Recipe #2: Kale Chips
Preheat the oven to 400 degrees and then keep reading.
Kale chips sound disgusting but they are delicious. Fresh out of the oven, they melt in your mouth. Instant sodium kick! For all my athletic friends, these are great to have with you during games/ races/ hiking/ whatever. They provide instant nutrients and sodium and you don't have to keep them cool. Just throw them in a tupperware in your bag (you can throw them in a plastic bag but then they'll all break and they will be annoying to eat).

What you need:
Cookie sheet
Lots of kale
Salt and/or pepper and/or garlic salt and/or parmesan cheese

Cut the leaves from the stalk and further cut them into large potato chip size pieces.

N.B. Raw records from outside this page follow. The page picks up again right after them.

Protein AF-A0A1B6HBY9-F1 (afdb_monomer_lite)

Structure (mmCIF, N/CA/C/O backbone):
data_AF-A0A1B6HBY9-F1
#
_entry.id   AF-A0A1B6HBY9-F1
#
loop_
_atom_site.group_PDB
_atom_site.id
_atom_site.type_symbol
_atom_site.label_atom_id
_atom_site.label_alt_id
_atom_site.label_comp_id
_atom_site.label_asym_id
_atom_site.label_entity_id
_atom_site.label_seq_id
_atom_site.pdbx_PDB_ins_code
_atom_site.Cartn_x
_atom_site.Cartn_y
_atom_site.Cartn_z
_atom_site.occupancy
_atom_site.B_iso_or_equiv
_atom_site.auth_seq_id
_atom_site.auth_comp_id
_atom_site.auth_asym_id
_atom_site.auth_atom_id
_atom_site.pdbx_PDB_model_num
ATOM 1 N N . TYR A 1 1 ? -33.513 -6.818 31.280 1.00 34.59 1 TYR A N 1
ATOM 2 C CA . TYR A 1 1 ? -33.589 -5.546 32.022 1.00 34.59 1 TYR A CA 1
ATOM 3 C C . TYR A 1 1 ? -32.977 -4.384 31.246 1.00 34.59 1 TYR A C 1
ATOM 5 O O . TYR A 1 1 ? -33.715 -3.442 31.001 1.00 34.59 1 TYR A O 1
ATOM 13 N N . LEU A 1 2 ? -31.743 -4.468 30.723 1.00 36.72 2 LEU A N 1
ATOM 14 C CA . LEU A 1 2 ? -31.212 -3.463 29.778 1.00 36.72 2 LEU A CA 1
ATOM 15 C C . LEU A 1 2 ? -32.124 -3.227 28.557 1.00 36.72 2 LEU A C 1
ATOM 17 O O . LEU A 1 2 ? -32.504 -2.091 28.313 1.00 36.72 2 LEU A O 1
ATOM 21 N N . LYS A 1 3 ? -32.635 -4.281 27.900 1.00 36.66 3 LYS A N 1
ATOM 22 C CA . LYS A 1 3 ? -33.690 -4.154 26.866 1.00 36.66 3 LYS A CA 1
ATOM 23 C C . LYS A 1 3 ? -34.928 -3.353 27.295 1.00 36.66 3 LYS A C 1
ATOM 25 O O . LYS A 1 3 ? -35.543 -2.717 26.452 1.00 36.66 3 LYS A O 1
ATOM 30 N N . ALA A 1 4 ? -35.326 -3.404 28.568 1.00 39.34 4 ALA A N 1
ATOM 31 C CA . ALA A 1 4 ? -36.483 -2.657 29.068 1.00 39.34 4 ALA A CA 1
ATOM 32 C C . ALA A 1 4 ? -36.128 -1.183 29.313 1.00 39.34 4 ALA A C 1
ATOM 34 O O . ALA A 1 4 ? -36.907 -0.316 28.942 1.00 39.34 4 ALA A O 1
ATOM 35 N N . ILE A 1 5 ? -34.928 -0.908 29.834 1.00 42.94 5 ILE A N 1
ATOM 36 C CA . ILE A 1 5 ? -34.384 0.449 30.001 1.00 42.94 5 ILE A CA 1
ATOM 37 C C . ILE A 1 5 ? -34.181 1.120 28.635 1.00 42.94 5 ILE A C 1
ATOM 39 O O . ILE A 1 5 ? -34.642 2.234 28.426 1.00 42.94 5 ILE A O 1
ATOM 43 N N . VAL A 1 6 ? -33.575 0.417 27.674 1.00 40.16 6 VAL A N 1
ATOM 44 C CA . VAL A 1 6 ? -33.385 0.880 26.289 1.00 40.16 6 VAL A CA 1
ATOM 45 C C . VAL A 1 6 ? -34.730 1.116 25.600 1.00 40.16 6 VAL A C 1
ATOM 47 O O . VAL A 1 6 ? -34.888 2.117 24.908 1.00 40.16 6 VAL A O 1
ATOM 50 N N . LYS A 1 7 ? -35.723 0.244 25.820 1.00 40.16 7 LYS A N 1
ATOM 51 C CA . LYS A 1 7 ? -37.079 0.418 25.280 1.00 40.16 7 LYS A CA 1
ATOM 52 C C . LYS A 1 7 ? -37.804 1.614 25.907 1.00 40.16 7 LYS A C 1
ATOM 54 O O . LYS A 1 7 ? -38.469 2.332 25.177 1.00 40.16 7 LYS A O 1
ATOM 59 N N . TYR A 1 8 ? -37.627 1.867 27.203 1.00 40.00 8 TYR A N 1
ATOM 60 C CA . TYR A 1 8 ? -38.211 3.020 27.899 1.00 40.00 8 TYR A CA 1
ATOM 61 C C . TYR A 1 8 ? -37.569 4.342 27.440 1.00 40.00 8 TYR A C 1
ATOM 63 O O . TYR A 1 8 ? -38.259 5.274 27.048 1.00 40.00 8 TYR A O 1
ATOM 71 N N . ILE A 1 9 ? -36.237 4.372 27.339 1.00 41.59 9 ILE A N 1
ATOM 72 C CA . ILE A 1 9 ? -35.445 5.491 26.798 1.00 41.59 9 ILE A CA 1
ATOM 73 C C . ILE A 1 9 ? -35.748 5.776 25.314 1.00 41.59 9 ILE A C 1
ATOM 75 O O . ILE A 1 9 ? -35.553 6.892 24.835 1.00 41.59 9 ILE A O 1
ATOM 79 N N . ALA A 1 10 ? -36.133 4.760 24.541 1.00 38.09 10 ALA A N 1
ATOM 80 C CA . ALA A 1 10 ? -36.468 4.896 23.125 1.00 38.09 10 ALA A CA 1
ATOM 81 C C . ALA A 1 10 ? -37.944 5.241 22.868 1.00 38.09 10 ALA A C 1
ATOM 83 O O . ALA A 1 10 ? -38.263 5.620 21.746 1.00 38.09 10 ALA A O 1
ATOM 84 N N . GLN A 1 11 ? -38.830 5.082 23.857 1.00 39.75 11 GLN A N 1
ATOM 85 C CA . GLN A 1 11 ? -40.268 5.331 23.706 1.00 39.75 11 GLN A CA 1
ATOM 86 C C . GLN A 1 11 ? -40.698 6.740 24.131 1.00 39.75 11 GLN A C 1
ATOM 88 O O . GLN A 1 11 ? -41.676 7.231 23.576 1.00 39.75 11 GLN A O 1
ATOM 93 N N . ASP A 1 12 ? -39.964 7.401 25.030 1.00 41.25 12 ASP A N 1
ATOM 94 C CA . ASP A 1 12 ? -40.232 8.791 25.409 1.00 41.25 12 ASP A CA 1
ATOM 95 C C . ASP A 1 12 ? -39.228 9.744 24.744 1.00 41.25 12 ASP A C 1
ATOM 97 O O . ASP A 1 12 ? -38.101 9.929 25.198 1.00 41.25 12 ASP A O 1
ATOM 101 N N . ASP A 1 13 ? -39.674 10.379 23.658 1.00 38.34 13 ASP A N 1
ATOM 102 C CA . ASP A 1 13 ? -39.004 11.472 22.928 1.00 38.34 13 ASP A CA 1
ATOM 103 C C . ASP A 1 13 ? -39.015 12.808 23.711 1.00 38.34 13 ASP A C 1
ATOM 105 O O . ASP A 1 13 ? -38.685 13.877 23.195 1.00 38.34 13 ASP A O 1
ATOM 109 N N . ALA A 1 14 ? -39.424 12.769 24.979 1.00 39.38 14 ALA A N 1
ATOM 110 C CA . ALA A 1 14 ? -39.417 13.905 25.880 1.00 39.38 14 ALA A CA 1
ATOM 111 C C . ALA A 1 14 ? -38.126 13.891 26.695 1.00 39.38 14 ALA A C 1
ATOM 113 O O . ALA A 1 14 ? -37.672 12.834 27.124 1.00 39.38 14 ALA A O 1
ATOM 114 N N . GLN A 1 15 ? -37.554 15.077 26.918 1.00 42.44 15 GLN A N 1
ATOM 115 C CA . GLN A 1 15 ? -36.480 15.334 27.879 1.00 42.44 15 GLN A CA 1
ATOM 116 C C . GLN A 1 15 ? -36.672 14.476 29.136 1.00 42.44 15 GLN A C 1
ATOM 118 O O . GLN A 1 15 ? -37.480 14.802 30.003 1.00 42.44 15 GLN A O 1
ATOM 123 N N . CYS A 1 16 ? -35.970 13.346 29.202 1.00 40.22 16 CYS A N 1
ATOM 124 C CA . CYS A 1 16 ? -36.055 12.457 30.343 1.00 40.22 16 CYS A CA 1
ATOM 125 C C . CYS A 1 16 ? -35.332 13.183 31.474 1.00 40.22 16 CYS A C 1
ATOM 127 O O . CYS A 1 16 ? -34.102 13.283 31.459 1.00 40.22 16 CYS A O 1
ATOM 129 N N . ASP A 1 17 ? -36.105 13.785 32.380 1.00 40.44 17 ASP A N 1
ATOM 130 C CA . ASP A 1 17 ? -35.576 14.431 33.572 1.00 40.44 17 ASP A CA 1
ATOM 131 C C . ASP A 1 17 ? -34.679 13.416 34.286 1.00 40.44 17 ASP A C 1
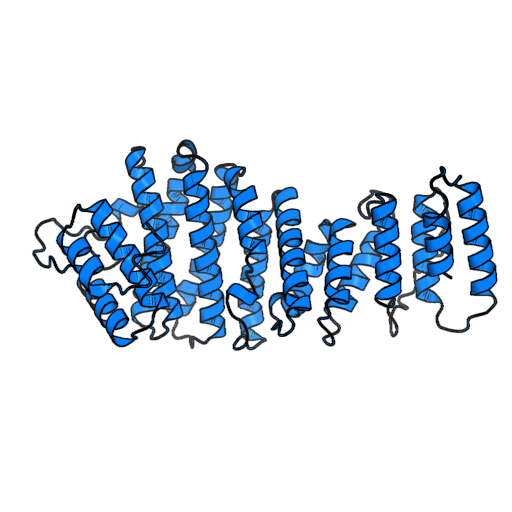ATOM 133 O O . ASP A 1 17 ? -35.043 12.250 34.482 1.00 40.44 17 ASP A O 1
ATOM 137 N N . VAL A 1 18 ? -33.477 13.865 34.638 1.00 38.31 18 VAL A N 1
ATOM 138 C CA . VAL A 1 18 ? -32.444 13.086 35.320 1.00 38.31 18 VAL A CA 1
ATOM 139 C C . VAL A 1 18 ? -33.040 12.352 36.523 1.00 38.31 18 VAL A C 1
ATOM 141 O O . VAL A 1 18 ? -32.676 11.213 36.785 1.00 38.31 18 VAL A O 1
ATOM 144 N N . ILE A 1 19 ? -34.029 12.943 37.198 1.00 37.78 19 ILE A N 1
ATOM 145 C CA . ILE A 1 19 ? -34.738 12.352 38.340 1.00 37.78 19 ILE A CA 1
ATOM 146 C C . ILE A 1 19 ? -35.543 11.095 37.953 1.00 37.78 19 ILE A C 1
ATOM 148 O O . ILE A 1 19 ? -35.532 10.102 38.684 1.00 37.78 19 ILE A O 1
ATOM 152 N N . THR A 1 20 ? -36.211 11.095 36.801 1.00 39.75 20 THR A N 1
ATOM 153 C CA . THR A 1 20 ? -36.999 9.951 36.313 1.00 39.75 20 THR A CA 1
ATOM 154 C C . THR A 1 20 ? -36.091 8.839 35.794 1.00 39.75 20 THR A C 1
ATOM 156 O O . THR A 1 20 ? -36.324 7.666 36.088 1.00 39.75 20 THR A O 1
ATOM 159 N N . LEU A 1 21 ? -35.000 9.203 35.111 1.00 42.41 21 LEU A N 1
ATOM 160 C CA . LEU A 1 21 ? -33.954 8.256 34.726 1.00 42.41 21 LEU A CA 1
ATOM 161 C C . LEU A 1 21 ? -33.320 7.610 35.975 1.00 42.41 21 LEU A C 1
ATOM 163 O O . LEU A 1 21 ? -33.149 6.393 36.024 1.00 42.41 21 LEU A O 1
ATOM 167 N N . ASN A 1 22 ? -33.066 8.406 37.021 1.00 38.81 22 ASN A N 1
ATOM 168 C CA . ASN A 1 22 ? -32.524 7.956 38.305 1.00 38.81 22 ASN A CA 1
ATOM 169 C C . ASN A 1 22 ? -33.447 6.960 39.023 1.00 38.81 22 ASN A C 1
ATOM 171 O O . ASN A 1 22 ? -32.964 5.950 39.526 1.00 38.81 22 ASN A O 1
ATOM 175 N N . SER A 1 23 ? -34.761 7.203 39.051 1.00 37.72 23 SER A N 1
ATOM 176 C CA . SER A 1 23 ? -35.744 6.304 39.679 1.00 37.72 23 SER A CA 1
ATOM 177 C C . SER A 1 23 ? -35.812 4.944 38.978 1.00 37.72 23 SER A C 1
ATOM 179 O O . SER A 1 23 ? -35.757 3.908 39.637 1.00 37.72 23 SER A O 1
ATOM 181 N N . VAL A 1 24 ? -35.858 4.93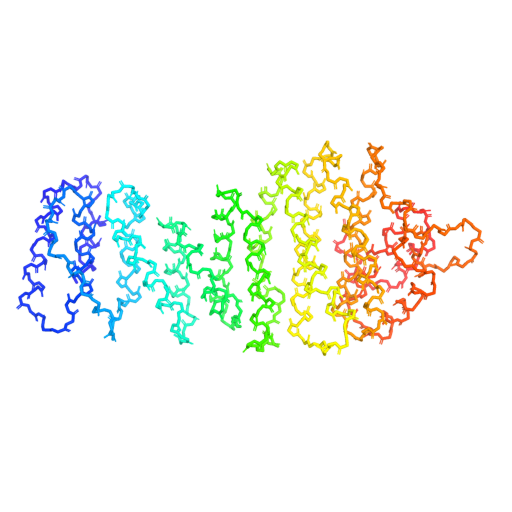6 37.644 1.00 42.06 24 VAL A N 1
ATOM 182 C CA . VAL A 1 24 ? -35.947 3.698 36.857 1.00 42.06 24 VAL A CA 1
ATOM 183 C C . VAL A 1 24 ? -34.647 2.892 36.945 1.00 42.06 24 VAL A C 1
ATOM 185 O O . VAL A 1 24 ? -34.679 1.667 37.061 1.00 42.06 24 VAL A O 1
ATOM 188 N N . ILE A 1 25 ? -33.494 3.567 36.940 1.00 43.59 25 ILE A N 1
ATOM 189 C CA . ILE A 1 25 ? -32.182 2.926 37.101 1.00 43.59 25 ILE A CA 1
ATOM 190 C C . ILE A 1 25 ? -32.031 2.332 38.511 1.00 43.59 25 ILE A C 1
ATOM 192 O O . ILE A 1 25 ? -31.529 1.214 38.649 1.00 43.59 25 ILE A O 1
ATOM 196 N N . PHE A 1 26 ? -32.500 3.031 39.548 1.00 39.41 26 PHE A N 1
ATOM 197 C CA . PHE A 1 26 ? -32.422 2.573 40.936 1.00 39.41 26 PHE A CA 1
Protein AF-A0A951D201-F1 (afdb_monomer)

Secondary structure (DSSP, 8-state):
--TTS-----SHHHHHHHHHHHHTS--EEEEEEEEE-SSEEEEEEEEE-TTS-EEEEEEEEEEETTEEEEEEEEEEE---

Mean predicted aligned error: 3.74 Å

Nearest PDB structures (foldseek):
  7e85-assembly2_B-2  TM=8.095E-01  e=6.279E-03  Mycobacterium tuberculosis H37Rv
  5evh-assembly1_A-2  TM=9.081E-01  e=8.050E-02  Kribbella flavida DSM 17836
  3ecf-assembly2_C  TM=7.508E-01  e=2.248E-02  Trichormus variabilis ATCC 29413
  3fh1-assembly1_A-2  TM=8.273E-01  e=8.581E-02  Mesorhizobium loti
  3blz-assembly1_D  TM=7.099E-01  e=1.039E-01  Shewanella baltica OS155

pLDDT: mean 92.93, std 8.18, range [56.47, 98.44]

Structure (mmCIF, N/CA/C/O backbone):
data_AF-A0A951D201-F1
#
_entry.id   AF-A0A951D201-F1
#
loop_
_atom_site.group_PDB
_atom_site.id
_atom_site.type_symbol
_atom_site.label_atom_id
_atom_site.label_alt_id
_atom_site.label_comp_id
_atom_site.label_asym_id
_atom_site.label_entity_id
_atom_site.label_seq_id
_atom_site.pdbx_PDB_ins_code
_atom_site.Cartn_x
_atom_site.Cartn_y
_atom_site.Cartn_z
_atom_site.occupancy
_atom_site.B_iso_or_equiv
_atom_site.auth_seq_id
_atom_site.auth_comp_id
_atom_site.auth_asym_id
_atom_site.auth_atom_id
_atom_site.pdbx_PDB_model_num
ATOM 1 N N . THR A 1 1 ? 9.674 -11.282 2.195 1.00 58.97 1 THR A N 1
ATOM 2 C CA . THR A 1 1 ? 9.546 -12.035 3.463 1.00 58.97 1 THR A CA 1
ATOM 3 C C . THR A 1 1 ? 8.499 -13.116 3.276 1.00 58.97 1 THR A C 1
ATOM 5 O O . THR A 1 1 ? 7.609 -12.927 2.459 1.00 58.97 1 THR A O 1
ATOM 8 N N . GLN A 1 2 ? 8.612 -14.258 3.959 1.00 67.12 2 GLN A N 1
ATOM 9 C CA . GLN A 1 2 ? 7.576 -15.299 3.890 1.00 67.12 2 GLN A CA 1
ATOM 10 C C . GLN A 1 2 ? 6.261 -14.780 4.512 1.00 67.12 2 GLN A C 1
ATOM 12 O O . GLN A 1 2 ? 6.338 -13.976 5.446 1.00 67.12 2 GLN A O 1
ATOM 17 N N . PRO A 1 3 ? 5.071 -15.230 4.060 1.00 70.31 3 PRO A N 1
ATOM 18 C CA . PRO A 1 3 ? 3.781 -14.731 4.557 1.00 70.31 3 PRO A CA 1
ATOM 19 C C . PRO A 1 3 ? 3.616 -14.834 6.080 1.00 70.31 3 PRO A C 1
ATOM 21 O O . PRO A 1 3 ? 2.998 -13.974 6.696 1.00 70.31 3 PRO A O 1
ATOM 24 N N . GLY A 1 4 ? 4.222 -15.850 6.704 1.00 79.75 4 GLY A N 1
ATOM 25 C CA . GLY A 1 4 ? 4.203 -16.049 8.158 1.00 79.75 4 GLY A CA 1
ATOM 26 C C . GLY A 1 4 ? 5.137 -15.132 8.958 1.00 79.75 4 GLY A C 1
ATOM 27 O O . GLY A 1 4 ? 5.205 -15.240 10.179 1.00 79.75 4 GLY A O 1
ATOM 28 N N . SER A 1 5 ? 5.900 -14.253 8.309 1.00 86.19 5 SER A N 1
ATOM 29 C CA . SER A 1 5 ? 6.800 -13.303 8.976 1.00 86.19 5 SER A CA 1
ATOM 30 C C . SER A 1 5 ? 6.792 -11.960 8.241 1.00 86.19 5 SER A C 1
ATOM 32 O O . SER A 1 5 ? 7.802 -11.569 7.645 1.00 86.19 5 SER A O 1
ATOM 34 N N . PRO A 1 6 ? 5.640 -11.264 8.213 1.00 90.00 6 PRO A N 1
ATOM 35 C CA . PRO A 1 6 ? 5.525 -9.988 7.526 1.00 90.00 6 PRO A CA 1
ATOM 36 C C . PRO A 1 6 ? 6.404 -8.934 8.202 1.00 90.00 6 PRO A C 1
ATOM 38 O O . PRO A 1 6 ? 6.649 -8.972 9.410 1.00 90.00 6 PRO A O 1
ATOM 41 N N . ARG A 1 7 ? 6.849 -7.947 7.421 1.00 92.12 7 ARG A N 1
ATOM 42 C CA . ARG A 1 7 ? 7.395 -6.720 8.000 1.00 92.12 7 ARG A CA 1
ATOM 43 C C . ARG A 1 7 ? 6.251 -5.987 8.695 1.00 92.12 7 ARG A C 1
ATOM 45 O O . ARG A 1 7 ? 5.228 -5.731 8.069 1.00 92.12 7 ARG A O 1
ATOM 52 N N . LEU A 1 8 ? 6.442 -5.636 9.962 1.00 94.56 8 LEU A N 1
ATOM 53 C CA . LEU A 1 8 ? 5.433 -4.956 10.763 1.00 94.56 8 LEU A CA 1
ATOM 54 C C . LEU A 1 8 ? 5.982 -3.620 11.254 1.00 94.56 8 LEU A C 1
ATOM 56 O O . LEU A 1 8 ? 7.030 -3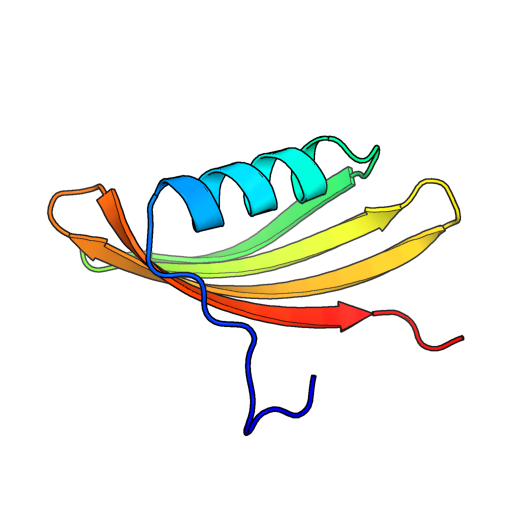.587 11.893 1.00 94.56 8 LEU A O 1
ATOM 60 N N . LEU A 1 9 ? 5.273 -2.541 10.935 1.00 96.50 9 LEU A N 1
ATOM 61 C CA . LEU A 1 9 ? 5.573 -1.178 11.369 1.00 96.50 9 LEU A CA 1
ATOM 62 C C . LEU A 1 9 ? 4.442 -0.740 12.301 1.00 96.50 9 LEU A C 1
ATOM 64 O O . LEU A 1 9 ? 3.278 -0.896 11.939 1.00 96.50 9 LEU A O 1
ATOM 68 N N . ARG A 1 10 ? 4.760 -0.250 13.501 1.00 96.12 10 ARG A N 1
ATOM 69 C CA . ARG A 1 10 ? 3.749 0.112 14.512 1.00 96.12 10 ARG A CA 1
ATOM 70 C C . ARG A 1 10 ? 3.798 1.578 14.904 1.00 96.12 10 ARG A C 1
ATOM 72 O O . ARG A 1 10 ? 2.767 2.148 15.248 1.00 96.12 10 ARG A O 1
ATOM 79 N N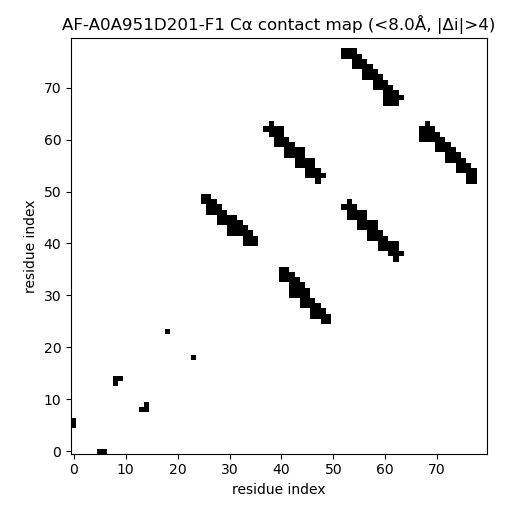 . SER A 1 11 ? 4.979 2.187 14.896 1.00 96.81 11 SER A N 1
ATOM 80 C CA . SER A 1 11 ? 5.131 3.585 15.283 1.00 96.81 11 SER A CA 1
ATOM 81 C C . SER A 1 11 ? 4.971 4.517 14.083 1.00 96.81 11 SER A C 1
ATOM 83 O O . SER A 1 11 ? 5.263 4.167 12.938 1.00 96.81 11 SER A O 1
ATOM 85 N N . ARG A 1 12 ? 4.549 5.757 14.348 1.00 95.56 12 ARG A N 1
ATOM 86 C CA . ARG A 1 12 ? 4.480 6.799 13.313 1.00 95.56 12 ARG A CA 1
ATOM 87 C C . ARG A 1 12 ? 5.841 7.078 12.680 1.00 95.56 12 ARG A C 1
ATOM 89 O O . ARG A 1 12 ? 5.890 7.397 11.501 1.00 95.56 12 ARG A O 1
ATOM 96 N N . GLU A 1 13 ? 6.923 6.963 13.445 1.00 97.75 13 GLU A N 1
ATOM 97 C CA . GLU A 1 13 ? 8.287 7.178 12.954 1.00 97.75 13 GLU A CA 1
ATOM 98 C C . GLU A 1 13 ? 8.730 6.052 12.013 1.00 97.75 13 GLU A C 1
ATOM 100 O O . GLU A 1 13 ? 9.228 6.327 10.925 1.00 97.75 13 GLU A O 1
ATOM 105 N N . GLU A 1 14 ? 8.460 4.795 12.379 1.00 97.38 14 GLU A N 1
ATOM 106 C CA . GLU A 1 14 ? 8.726 3.627 11.531 1.00 97.38 14 GLU A CA 1
ATOM 107 C C . GLU A 1 14 ? 7.960 3.709 10.206 1.00 97.38 14 GLU A C 1
ATOM 109 O O . GLU A 1 14 ? 8.524 3.471 9.137 1.00 97.38 14 GLU A O 1
ATOM 114 N N . ILE A 1 15 ? 6.672 4.063 10.281 1.00 96.44 15 ILE A N 1
ATOM 115 C CA . ILE A 1 15 ? 5.808 4.230 9.111 1.00 96.44 15 ILE A CA 1
ATOM 116 C C . ILE A 1 15 ? 6.313 5.392 8.254 1.00 96.44 15 ILE A C 1
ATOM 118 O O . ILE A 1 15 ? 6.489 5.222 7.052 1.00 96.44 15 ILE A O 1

The best 'cookie sheet' to use for these is a pizza stone or something similar. It'll make them more crispy than a metal baking sheet will BUT the metal baking sheet is still jut fine.
Put the leaves on the baking sheet and coat them with olive oil.

I think my recent anti-biotic binge made my nails really healthy. OR MAYBE IT'S ALL THE KALE I EAT! Or maybe it's the fact that it's no longer winter... I need a manicure.

Next coat the leaves with your seasoning of choice. My personal favorite is to just use sea salt and lemon pepper. The big chunky pieces of salt and that hint of lemon is so delicious. You can also use garlic salt and parmesan cheese or anything like that. Get creative. Do. Yo. Thang.

Mom's slightly sketchy bottle of lemon pepper in an old Caraway Seed bottle which no doubt came from my grandma's house because heaven forbid we recycle that. You might need it some day, you know? Waste not, want not I suppose.

Once they're all coated, throw them in the oven for about 10 minutes or until they look super crispy like so:
 Crispy and delicious!


VIOLA! Two delicious options for all that kale you got in your CSA. Sweet and salty and both super delicious during kale season.


**If you have something in your CSA and you want a recipe, please do not hesitate to holla!**


Delicious Level: 5/5 Noms (om nom nom nom nom nom)
Difficulty Level: Easy Peasy.
Lesson Learned: None, bro. I make these on the reg.